Come vediamo per ottenere risultati bisogna allenarsi tanto e fin qui nulla di nuovo.

Nel 2007 K. Anders Ericsson psicologo svedese trapiantato nella Università della Florida, svolge uno studio davvero interessante avvalendosi della collaborazione della Accademia della musica di Berlino. Obiettivo dello studio, capire se è più importante avere talento oppure esercitarsi con disciplina.

Il talento viene considerato come una predisposizioni ad eseguire un compito,  per eccellere bisogna esercitarsi “solo” 10.000 ore.

Se calcoliamo tre ore al giorno di esercitazione, servirebbero circa 3.333 giorni che suddivisi per 365 giorni all’anno sono poco più di 9 anni.

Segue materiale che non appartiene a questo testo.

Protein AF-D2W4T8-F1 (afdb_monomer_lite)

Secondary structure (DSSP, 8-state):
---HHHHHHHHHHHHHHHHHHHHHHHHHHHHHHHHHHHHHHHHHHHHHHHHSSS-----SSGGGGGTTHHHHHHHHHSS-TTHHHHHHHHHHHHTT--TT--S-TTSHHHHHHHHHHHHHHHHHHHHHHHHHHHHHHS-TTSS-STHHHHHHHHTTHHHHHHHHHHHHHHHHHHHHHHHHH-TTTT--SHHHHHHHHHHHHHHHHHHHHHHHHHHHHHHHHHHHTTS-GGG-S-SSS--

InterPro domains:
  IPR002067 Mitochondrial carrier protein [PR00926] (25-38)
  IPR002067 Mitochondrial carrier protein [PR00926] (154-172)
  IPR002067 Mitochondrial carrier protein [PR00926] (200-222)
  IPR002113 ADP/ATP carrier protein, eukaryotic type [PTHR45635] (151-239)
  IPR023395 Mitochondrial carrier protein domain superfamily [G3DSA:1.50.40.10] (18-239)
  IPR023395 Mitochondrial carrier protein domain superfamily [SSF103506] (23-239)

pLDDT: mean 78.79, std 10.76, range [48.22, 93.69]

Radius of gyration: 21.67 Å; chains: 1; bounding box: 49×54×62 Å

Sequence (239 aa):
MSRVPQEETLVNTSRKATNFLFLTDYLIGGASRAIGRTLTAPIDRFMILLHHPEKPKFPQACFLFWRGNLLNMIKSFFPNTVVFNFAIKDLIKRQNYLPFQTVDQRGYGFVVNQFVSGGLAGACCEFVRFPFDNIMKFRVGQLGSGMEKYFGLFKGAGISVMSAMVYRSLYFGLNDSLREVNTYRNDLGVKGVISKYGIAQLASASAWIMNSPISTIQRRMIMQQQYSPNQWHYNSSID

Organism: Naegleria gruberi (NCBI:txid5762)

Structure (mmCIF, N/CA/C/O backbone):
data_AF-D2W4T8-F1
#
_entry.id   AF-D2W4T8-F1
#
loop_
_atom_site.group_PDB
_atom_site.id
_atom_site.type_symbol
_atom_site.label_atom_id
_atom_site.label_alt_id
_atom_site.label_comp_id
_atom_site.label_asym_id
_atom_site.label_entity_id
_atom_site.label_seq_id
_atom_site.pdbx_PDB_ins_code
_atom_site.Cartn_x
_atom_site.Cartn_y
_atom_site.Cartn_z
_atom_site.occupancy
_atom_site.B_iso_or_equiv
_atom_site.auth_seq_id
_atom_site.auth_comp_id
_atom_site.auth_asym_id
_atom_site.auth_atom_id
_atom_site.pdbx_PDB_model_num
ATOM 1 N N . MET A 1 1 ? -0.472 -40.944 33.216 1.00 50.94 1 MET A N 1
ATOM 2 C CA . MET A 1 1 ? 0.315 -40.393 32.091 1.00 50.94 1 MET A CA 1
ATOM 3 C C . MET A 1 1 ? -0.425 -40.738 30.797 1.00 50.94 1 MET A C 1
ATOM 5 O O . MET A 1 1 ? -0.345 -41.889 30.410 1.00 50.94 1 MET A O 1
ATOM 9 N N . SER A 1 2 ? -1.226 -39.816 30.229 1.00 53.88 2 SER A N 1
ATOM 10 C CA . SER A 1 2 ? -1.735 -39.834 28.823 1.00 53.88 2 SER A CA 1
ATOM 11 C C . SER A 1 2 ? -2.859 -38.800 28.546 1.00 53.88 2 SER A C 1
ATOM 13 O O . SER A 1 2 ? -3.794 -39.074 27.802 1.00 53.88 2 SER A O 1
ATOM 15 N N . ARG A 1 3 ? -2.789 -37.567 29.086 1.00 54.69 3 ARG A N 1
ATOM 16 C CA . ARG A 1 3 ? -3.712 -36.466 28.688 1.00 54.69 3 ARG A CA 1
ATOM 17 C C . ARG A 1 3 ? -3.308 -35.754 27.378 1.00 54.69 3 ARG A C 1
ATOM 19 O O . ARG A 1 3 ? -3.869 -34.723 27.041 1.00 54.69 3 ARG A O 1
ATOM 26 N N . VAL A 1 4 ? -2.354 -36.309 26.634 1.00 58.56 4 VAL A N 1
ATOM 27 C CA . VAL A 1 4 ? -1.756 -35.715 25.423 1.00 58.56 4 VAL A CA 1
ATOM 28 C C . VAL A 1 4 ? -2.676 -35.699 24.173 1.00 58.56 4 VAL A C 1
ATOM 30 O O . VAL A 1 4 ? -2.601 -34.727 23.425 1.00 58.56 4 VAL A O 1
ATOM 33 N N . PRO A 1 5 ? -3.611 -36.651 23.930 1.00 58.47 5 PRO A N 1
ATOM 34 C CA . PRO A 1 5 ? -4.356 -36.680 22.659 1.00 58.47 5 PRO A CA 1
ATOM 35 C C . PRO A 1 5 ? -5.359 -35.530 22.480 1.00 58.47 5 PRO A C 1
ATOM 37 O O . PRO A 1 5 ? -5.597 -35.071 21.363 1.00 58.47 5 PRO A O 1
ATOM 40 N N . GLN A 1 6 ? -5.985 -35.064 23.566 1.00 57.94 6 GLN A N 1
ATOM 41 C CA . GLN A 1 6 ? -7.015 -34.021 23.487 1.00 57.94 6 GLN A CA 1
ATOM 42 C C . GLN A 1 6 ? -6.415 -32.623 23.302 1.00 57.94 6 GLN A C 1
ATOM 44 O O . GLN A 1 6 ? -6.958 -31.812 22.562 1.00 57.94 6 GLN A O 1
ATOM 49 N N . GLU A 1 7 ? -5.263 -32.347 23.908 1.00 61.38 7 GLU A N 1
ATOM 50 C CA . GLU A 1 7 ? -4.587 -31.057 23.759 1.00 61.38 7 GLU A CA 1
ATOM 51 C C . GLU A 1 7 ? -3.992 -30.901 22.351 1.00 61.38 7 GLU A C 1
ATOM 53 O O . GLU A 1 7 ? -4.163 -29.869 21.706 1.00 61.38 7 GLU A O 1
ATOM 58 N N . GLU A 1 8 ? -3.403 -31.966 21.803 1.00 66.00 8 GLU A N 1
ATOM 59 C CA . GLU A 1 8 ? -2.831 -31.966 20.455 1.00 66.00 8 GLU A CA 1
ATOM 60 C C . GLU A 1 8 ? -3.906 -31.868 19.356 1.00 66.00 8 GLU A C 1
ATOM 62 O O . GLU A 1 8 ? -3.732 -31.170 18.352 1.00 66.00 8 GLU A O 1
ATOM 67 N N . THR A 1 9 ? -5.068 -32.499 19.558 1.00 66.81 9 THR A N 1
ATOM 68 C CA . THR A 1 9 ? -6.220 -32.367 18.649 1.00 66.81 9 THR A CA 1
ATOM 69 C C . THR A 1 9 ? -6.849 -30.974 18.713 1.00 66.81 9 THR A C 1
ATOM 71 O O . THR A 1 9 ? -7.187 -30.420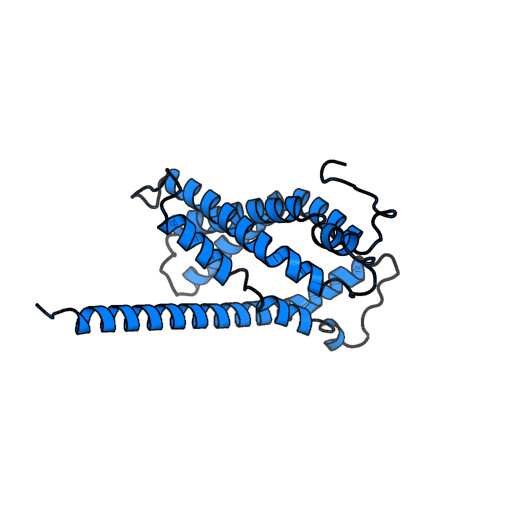 17.663 1.00 66.81 9 THR A O 1
ATOM 74 N N . LEU A 1 10 ? -6.939 -30.354 19.895 1.00 66.31 10 LEU A N 1
ATOM 75 C CA . LEU A 1 10 ? -7.408 -28.971 20.058 1.00 66.31 10 LEU A CA 1
ATOM 76 C C . LEU A 1 10 ? -6.441 -27.955 19.436 1.00 66.31 10 LEU A C 1
ATOM 78 O O . LEU A 1 10 ? -6.882 -27.056 18.717 1.00 66.31 10 LEU A O 1
ATOM 82 N N . VAL A 1 11 ? -5.129 -28.124 19.624 1.00 72.69 11 VAL A N 1
ATOM 83 C CA . VAL A 1 11 ? -4.096 -27.278 19.002 1.00 72.69 11 VAL A CA 1
ATOM 84 C C . VAL A 1 11 ? -4.121 -27.418 17.480 1.00 72.69 11 VAL A C 1
ATOM 86 O O . VAL A 1 11 ? -4.099 -26.412 16.770 1.00 72.69 11 VAL A O 1
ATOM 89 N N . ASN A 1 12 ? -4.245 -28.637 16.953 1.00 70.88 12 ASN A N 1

Questo vale per qualsiasi tipo di attività: dal lavoro, allo sport e al successo in generale.

Serve comunque fare una piccola e importante precisazione: se io mi alleno per 10.000 ore eseguendo un movimento sbagliato o lavorando in modo poco produttivo, renderò il mio errore automatico senza apporre nessun miglioramento, reiterando quindi l’errore.

Per cui per migliorare serve:

  1. Esercitarsi in maniera mirata. Avere obiettivi ben precisi e definiti a breve e lungo termini. Fai dei piccoli passi quotidiani, un qualcosa in più che ti porta all’obiettivo che ti sei posto.
  2. Essere focalizzati su ciò che facciamo, è raro che si migliori se non si è del tutto concentrati sul compito da svolgere. Bisogna essere sincronizzati corpo e mente. Se mi alleno, lavoro o svolgo un compito con il corpo, mentre con la testa penso ad altro, è difficile credere di migliorare. Mentre fai qualcosa e percepisci di non essere lì con la testa, esegui questo giochetto, fai la telecronaca di ciò che stai facendo, serve a riallinearti e ti riporta la presente, al famoso qui e ora.
  3. Richiedere feedback costantemente al tuo allenatore, al tuo manager, al tuo coach. Modifica, migliora, cambia se serve. Soprattutto esci dalla tua zona di comfort. Spingiti oltre i tuoi limiti altrimenti non migliorerai mai. Come un pianista che continua a suonare gli stessi pezzi allo stesso modo per trent’anni. Questa è una ricetta per la stagnazione, non per il progresso. La soluzione non è “impegnarsi di più” ma “impegnarsi tanto e diversamente”.

Ecco perché inorridisco quando sento dire: abbiamo sempre fatto cosi!

Quindi, se vuoi emergere, se vuoi fare la differenza nella vita, nel tuo lavoro, nel tuo sport, allenati tanto, lavora tanto e mettici entusiasmo.
Inserisci varietà nei tuoi allenamenti e nel tuo lavoro, esci dalla tua zona di comfort. Sii curioso. Fai cose che gli altri non fanno. Stupisci e stupisciti.

Simone

Il mental coach
"Te hominem esse memento"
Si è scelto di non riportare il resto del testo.